Brief => The listing below contains a span that opens with the line containing "ATOM 3 C C ." and closes with the line containing "ATOM 61 C C". Return that span exactly.

Stored data =>
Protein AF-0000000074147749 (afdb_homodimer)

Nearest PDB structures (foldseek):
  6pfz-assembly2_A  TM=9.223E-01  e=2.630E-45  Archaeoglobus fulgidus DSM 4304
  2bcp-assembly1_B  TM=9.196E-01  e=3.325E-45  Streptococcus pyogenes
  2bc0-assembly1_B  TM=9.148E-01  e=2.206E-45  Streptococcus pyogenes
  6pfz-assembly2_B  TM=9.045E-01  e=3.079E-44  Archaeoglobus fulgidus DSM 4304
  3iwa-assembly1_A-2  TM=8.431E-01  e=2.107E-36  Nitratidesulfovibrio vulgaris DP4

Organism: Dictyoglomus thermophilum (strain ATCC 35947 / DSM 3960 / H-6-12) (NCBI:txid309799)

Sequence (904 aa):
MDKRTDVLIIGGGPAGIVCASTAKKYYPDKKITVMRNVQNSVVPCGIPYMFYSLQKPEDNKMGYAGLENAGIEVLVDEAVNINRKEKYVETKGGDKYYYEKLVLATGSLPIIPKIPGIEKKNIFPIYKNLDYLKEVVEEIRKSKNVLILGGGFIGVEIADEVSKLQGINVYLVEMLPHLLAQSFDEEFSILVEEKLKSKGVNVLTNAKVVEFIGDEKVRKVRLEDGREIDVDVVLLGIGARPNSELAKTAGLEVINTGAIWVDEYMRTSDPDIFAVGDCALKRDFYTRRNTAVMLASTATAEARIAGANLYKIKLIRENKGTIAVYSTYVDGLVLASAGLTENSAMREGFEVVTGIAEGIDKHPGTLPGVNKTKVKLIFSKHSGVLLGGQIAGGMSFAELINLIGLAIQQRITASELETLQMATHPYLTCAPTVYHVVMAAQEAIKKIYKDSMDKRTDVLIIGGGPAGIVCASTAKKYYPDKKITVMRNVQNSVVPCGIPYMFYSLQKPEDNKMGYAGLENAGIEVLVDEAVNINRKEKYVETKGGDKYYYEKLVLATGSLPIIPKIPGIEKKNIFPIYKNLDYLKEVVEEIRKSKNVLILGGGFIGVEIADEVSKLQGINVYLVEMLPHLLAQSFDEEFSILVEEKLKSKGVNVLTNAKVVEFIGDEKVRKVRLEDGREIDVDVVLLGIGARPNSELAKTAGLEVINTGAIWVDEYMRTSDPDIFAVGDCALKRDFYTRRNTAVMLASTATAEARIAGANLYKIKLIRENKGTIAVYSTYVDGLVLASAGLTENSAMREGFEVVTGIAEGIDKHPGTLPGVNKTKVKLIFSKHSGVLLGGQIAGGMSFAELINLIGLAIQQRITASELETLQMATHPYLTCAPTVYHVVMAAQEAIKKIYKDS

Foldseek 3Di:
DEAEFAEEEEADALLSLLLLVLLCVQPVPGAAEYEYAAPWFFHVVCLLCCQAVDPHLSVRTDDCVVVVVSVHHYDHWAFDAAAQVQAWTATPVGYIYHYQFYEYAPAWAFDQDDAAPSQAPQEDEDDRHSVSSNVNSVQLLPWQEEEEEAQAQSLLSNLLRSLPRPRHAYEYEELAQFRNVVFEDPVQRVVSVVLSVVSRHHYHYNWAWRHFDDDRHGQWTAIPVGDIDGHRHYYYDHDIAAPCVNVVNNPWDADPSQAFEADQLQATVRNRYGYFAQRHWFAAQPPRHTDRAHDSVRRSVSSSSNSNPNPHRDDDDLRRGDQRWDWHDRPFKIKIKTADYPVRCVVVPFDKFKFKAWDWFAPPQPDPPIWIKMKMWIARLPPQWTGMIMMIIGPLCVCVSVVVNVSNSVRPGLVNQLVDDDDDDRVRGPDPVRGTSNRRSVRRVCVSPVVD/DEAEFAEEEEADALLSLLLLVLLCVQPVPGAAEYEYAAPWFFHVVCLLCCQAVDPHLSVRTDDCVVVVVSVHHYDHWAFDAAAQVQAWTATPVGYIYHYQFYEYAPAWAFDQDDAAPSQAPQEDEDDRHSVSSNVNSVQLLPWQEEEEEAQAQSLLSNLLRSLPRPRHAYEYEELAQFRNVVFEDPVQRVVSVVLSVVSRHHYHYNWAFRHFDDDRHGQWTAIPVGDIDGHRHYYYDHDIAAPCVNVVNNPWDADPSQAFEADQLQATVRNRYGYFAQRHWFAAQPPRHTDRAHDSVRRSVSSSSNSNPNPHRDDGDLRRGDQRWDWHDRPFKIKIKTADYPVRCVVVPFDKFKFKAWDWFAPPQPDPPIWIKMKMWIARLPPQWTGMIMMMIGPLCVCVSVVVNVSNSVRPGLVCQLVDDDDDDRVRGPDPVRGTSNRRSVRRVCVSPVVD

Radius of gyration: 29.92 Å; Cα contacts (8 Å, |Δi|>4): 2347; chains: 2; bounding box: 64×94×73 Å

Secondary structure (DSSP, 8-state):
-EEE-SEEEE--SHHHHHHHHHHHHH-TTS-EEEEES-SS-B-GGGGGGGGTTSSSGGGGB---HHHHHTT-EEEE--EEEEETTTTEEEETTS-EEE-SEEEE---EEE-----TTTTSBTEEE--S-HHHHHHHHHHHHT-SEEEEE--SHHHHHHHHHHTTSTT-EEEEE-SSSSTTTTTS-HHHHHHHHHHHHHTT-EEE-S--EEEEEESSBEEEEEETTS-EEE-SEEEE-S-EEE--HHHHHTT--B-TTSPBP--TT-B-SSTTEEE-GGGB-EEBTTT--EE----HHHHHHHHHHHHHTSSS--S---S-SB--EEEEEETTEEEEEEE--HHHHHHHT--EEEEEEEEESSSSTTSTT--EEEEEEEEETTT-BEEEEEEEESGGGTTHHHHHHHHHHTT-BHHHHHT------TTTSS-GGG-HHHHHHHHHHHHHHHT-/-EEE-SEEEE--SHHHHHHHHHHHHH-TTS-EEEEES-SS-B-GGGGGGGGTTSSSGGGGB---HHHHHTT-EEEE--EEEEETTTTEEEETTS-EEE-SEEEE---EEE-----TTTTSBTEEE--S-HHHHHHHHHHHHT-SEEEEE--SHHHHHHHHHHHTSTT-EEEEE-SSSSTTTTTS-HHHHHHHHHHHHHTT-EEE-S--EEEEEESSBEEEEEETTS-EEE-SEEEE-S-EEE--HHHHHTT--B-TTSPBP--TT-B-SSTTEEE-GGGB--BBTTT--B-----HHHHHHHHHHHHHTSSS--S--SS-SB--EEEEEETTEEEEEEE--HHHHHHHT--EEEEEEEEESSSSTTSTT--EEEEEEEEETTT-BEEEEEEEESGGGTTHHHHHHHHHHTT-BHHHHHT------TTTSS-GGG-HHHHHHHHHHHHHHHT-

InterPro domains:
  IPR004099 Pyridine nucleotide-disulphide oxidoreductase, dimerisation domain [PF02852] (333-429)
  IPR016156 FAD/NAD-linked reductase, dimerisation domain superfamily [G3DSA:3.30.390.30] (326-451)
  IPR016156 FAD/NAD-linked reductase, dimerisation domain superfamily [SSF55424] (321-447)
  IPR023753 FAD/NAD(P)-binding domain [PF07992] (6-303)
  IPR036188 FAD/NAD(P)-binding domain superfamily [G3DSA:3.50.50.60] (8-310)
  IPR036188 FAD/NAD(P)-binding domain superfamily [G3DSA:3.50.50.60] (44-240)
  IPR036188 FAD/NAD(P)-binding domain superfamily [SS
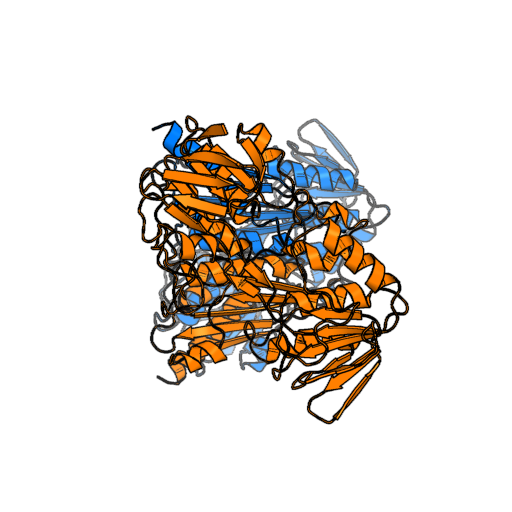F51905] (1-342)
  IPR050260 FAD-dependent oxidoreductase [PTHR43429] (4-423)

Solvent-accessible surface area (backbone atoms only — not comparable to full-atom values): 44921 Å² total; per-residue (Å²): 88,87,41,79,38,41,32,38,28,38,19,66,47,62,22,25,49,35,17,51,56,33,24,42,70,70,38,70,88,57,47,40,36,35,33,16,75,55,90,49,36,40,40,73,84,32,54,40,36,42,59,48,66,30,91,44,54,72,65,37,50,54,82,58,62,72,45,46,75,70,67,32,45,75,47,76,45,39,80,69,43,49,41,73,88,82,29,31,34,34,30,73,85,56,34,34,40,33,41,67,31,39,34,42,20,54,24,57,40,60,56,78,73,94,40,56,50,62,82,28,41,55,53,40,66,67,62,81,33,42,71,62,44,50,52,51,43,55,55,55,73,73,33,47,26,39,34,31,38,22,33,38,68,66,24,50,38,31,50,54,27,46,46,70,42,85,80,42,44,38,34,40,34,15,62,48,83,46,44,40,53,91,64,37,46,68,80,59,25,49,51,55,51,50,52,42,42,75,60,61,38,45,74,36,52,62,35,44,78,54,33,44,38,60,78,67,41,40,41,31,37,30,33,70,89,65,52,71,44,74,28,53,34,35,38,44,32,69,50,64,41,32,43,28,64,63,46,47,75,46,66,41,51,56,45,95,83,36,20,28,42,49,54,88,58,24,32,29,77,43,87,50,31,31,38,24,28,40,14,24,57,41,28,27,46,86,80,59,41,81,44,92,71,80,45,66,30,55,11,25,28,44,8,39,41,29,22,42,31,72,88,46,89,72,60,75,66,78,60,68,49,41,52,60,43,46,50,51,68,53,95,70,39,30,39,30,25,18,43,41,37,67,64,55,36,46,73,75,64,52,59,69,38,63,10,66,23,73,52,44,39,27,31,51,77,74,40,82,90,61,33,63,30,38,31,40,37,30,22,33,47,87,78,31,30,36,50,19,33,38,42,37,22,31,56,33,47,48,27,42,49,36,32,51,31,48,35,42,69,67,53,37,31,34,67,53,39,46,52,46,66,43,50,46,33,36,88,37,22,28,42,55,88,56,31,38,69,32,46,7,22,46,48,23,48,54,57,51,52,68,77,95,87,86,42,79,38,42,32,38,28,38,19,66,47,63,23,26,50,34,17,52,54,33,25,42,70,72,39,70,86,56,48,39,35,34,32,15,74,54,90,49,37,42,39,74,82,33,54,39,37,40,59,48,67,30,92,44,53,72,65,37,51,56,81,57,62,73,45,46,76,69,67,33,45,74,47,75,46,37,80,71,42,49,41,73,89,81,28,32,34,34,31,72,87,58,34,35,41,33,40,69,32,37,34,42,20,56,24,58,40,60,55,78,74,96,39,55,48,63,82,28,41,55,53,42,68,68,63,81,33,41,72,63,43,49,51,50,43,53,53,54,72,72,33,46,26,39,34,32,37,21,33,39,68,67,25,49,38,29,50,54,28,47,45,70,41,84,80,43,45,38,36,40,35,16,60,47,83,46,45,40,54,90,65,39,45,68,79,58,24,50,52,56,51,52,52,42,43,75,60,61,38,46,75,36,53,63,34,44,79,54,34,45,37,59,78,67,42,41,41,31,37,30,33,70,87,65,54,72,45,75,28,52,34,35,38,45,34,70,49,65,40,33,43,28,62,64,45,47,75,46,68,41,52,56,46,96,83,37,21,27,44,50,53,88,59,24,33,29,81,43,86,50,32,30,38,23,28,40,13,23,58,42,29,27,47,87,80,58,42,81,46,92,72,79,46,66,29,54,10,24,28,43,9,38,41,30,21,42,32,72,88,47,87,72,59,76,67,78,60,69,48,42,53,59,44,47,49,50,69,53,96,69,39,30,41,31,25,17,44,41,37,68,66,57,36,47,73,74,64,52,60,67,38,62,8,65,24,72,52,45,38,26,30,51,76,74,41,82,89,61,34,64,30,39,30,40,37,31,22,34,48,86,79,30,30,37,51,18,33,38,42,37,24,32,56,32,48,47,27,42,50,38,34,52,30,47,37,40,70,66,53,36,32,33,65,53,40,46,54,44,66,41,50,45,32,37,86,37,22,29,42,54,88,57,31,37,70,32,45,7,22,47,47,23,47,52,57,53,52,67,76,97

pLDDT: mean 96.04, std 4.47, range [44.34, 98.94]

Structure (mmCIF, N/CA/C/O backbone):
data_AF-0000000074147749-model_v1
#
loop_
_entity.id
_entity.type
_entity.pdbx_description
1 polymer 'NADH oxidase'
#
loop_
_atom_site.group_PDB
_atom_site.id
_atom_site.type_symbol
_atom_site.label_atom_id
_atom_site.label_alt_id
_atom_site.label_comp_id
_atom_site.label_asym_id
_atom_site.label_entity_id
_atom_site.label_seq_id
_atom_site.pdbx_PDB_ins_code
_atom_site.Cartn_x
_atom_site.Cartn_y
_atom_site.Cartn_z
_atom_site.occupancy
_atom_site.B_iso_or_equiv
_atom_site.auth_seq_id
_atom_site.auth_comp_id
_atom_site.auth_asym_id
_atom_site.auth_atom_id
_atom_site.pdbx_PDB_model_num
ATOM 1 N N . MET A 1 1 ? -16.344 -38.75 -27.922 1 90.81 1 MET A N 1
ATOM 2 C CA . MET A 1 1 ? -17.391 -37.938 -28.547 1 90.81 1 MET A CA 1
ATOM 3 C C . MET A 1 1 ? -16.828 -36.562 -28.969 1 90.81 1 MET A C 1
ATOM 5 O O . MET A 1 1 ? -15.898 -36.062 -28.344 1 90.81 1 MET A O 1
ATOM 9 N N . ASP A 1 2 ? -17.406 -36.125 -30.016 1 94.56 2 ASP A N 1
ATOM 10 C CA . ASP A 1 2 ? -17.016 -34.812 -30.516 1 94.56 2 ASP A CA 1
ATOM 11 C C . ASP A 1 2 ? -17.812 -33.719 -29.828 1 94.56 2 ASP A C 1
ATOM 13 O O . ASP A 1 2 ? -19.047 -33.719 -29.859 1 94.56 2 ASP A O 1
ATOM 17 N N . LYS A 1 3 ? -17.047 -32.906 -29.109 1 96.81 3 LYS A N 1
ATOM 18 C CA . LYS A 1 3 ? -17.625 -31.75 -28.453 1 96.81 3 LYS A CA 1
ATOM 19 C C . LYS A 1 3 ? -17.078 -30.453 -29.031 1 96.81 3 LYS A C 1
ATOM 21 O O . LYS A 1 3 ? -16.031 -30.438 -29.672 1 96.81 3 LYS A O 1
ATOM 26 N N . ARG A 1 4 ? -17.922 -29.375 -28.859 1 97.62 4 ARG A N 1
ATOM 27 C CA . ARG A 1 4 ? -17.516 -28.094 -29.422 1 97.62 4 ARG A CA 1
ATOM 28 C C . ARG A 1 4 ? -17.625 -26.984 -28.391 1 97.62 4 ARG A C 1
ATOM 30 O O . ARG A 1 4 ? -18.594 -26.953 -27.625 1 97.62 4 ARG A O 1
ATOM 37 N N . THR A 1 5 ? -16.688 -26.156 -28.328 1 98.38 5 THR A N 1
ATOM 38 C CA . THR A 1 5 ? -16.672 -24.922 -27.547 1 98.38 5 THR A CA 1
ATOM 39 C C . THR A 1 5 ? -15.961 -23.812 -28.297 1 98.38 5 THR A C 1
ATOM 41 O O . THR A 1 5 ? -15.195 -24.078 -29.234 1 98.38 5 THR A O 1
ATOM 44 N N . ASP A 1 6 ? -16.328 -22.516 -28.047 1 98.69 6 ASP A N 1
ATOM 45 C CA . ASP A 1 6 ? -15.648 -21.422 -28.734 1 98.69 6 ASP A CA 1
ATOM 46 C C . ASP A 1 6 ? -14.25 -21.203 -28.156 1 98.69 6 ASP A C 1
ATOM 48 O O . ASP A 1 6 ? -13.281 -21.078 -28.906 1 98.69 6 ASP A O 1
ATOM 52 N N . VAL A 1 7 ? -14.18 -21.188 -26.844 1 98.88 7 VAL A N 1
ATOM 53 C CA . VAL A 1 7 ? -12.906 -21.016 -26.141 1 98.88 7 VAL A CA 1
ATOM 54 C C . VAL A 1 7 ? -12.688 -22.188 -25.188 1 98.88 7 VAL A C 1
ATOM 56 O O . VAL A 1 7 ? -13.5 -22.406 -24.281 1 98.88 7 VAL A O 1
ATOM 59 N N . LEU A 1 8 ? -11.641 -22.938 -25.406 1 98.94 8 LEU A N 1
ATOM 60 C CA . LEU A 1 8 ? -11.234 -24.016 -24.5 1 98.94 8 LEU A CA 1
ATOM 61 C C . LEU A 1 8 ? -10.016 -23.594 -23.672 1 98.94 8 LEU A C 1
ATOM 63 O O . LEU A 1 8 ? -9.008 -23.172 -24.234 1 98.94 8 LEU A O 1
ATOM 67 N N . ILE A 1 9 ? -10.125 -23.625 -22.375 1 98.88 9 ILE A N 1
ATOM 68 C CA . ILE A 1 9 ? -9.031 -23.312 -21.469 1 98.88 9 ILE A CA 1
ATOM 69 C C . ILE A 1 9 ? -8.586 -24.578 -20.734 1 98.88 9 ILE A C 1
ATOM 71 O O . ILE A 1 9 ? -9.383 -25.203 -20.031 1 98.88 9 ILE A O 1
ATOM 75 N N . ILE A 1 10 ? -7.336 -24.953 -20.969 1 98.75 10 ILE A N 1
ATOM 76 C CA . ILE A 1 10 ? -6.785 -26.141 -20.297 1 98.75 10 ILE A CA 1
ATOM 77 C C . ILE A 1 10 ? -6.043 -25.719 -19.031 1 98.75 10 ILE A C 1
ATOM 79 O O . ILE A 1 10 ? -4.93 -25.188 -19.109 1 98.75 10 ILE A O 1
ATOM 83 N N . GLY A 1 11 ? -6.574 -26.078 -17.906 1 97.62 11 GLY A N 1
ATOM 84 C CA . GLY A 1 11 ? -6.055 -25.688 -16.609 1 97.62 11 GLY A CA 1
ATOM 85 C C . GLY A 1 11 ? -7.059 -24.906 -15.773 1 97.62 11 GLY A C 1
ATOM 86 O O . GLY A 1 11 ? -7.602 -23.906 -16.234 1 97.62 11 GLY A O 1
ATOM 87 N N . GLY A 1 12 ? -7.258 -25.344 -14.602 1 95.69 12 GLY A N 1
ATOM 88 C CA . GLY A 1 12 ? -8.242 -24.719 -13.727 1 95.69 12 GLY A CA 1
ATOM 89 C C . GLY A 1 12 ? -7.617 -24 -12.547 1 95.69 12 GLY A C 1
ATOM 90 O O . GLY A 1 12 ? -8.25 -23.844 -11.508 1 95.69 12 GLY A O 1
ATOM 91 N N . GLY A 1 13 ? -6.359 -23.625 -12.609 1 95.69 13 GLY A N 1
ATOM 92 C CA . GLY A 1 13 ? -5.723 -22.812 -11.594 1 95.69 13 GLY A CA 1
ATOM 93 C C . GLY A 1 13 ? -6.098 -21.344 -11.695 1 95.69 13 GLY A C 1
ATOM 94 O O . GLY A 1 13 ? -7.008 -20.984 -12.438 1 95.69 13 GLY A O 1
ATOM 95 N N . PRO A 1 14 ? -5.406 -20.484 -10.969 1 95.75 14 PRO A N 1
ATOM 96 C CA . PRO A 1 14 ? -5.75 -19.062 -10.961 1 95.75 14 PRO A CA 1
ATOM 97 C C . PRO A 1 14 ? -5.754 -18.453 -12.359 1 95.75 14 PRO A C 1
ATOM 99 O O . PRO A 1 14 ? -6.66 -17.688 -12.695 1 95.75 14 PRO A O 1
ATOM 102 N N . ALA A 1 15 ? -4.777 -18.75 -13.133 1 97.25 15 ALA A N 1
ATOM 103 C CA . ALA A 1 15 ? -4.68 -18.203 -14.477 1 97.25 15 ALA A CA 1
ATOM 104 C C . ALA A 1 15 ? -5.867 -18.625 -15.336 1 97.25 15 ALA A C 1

Reply to the exercise =>
ATOM 3 C C . MET A 1 1 ? -16.828 -36.562 -28.969 1 90.81 1 MET A C 1
ATOM 5 O O . MET A 1 1 ? -15.898 -36.062 -28.344 1 90.81 1 MET A O 1
ATOM 9 N N . ASP A 1 2 ? -17.406 -36.125 -30.016 1 94.56 2 ASP A N 1
ATOM 10 C CA . ASP A 1 2 ? -17.016 -34.812 -30.516 1 94.56 2 ASP A CA 1
ATOM 11 C C . ASP A 1 2 ? -17.812 -33.719 -29.828 1 94.56 2 ASP A C 1
ATOM 13 O O . ASP A 1 2 ? -19.047 -33.719 -29.859 1 94.56 2 ASP A O 1
ATOM 17 N N . LYS A 1 3 ? -17.047 -32.906 -29.109 1 96.81 3 LYS A N 1
ATOM 18 C CA . LYS A 1 3 ? -17.625 -31.75 -28.453 1 96.81 3 LYS A CA 1
ATOM 19 C C . LYS A 1 3 ? -17.078 -30.453 -29.031 1 96.81 3 LYS A C 1
ATOM 21 O O . LYS A 1 3 ? -16.031 -30.438 -29.672 1 96.81 3 LYS A O 1
ATOM 26 N N . ARG A 1 4 ? -17.922 -29.375 -28.859 1 97.62 4 ARG A N 1
ATOM 27 C CA . ARG A 1 4 ? -17.516 -28.094 -29.422 1 97.62 4 ARG A CA 1
ATOM 28 C C . ARG A 1 4 ? -17.625 -26.984 -28.391 1 97.62 4 ARG A C 1
ATOM 30 O O . ARG A 1 4 ? -18.594 -26.953 -27.625 1 97.62 4 ARG A O 1
ATOM 37 N N . THR A 1 5 ? -16.688 -26.156 -28.328 1 98.38 5 THR A N 1
ATOM 38 C CA . THR A 1 5 ? -16.672 -24.922 -27.547 1 98.38 5 THR A CA 1
ATOM 39 C C . THR A 1 5 ? -15.961 -23.812 -28.297 1 98.38 5 THR A C 1
ATOM 41 O O . THR A 1 5 ? -15.195 -24.078 -29.234 1 98.38 5 THR A O 1
ATOM 44 N N . ASP A 1 6 ? -16.328 -22.516 -28.047 1 98.69 6 ASP A N 1
ATOM 45 C CA . ASP A 1 6 ? -15.648 -21.422 -28.734 1 98.69 6 ASP A CA 1
ATOM 46 C C . ASP A 1 6 ? -14.25 -21.203 -28.156 1 98.69 6 ASP A C 1
ATOM 48 O O . ASP A 1 6 ? -13.281 -21.078 -28.906 1 98.69 6 ASP A O 1
ATOM 52 N N . VAL A 1 7 ? -14.18 -21.188 -26.844 1 98.88 7 VAL A N 1
ATOM 53 C CA . VAL A 1 7 ? -12.906 -21.016 -26.141 1 98.88 7 VAL A CA 1
ATOM 54 C C . VAL A 1 7 ? -12.688 -22.188 -25.188 1 98.88 7 VAL A C 1
ATOM 56 O O . VAL A 1 7 ? -13.5 -22.406 -24.281 1 98.88 7 VAL A O 1
ATOM 59 N N . LEU A 1 8 ? -11.641 -22.938 -25.406 1 98.94 8 LEU A N 1
ATOM 60 C CA . LEU A 1 8 ? -11.234 -24.016 -24.5 1 98.94 8 LEU A CA 1
ATOM 61 C C . LEU A 1 8 ? -10.016 -23.594 -23.672 1 98.94 8 LEU A C 1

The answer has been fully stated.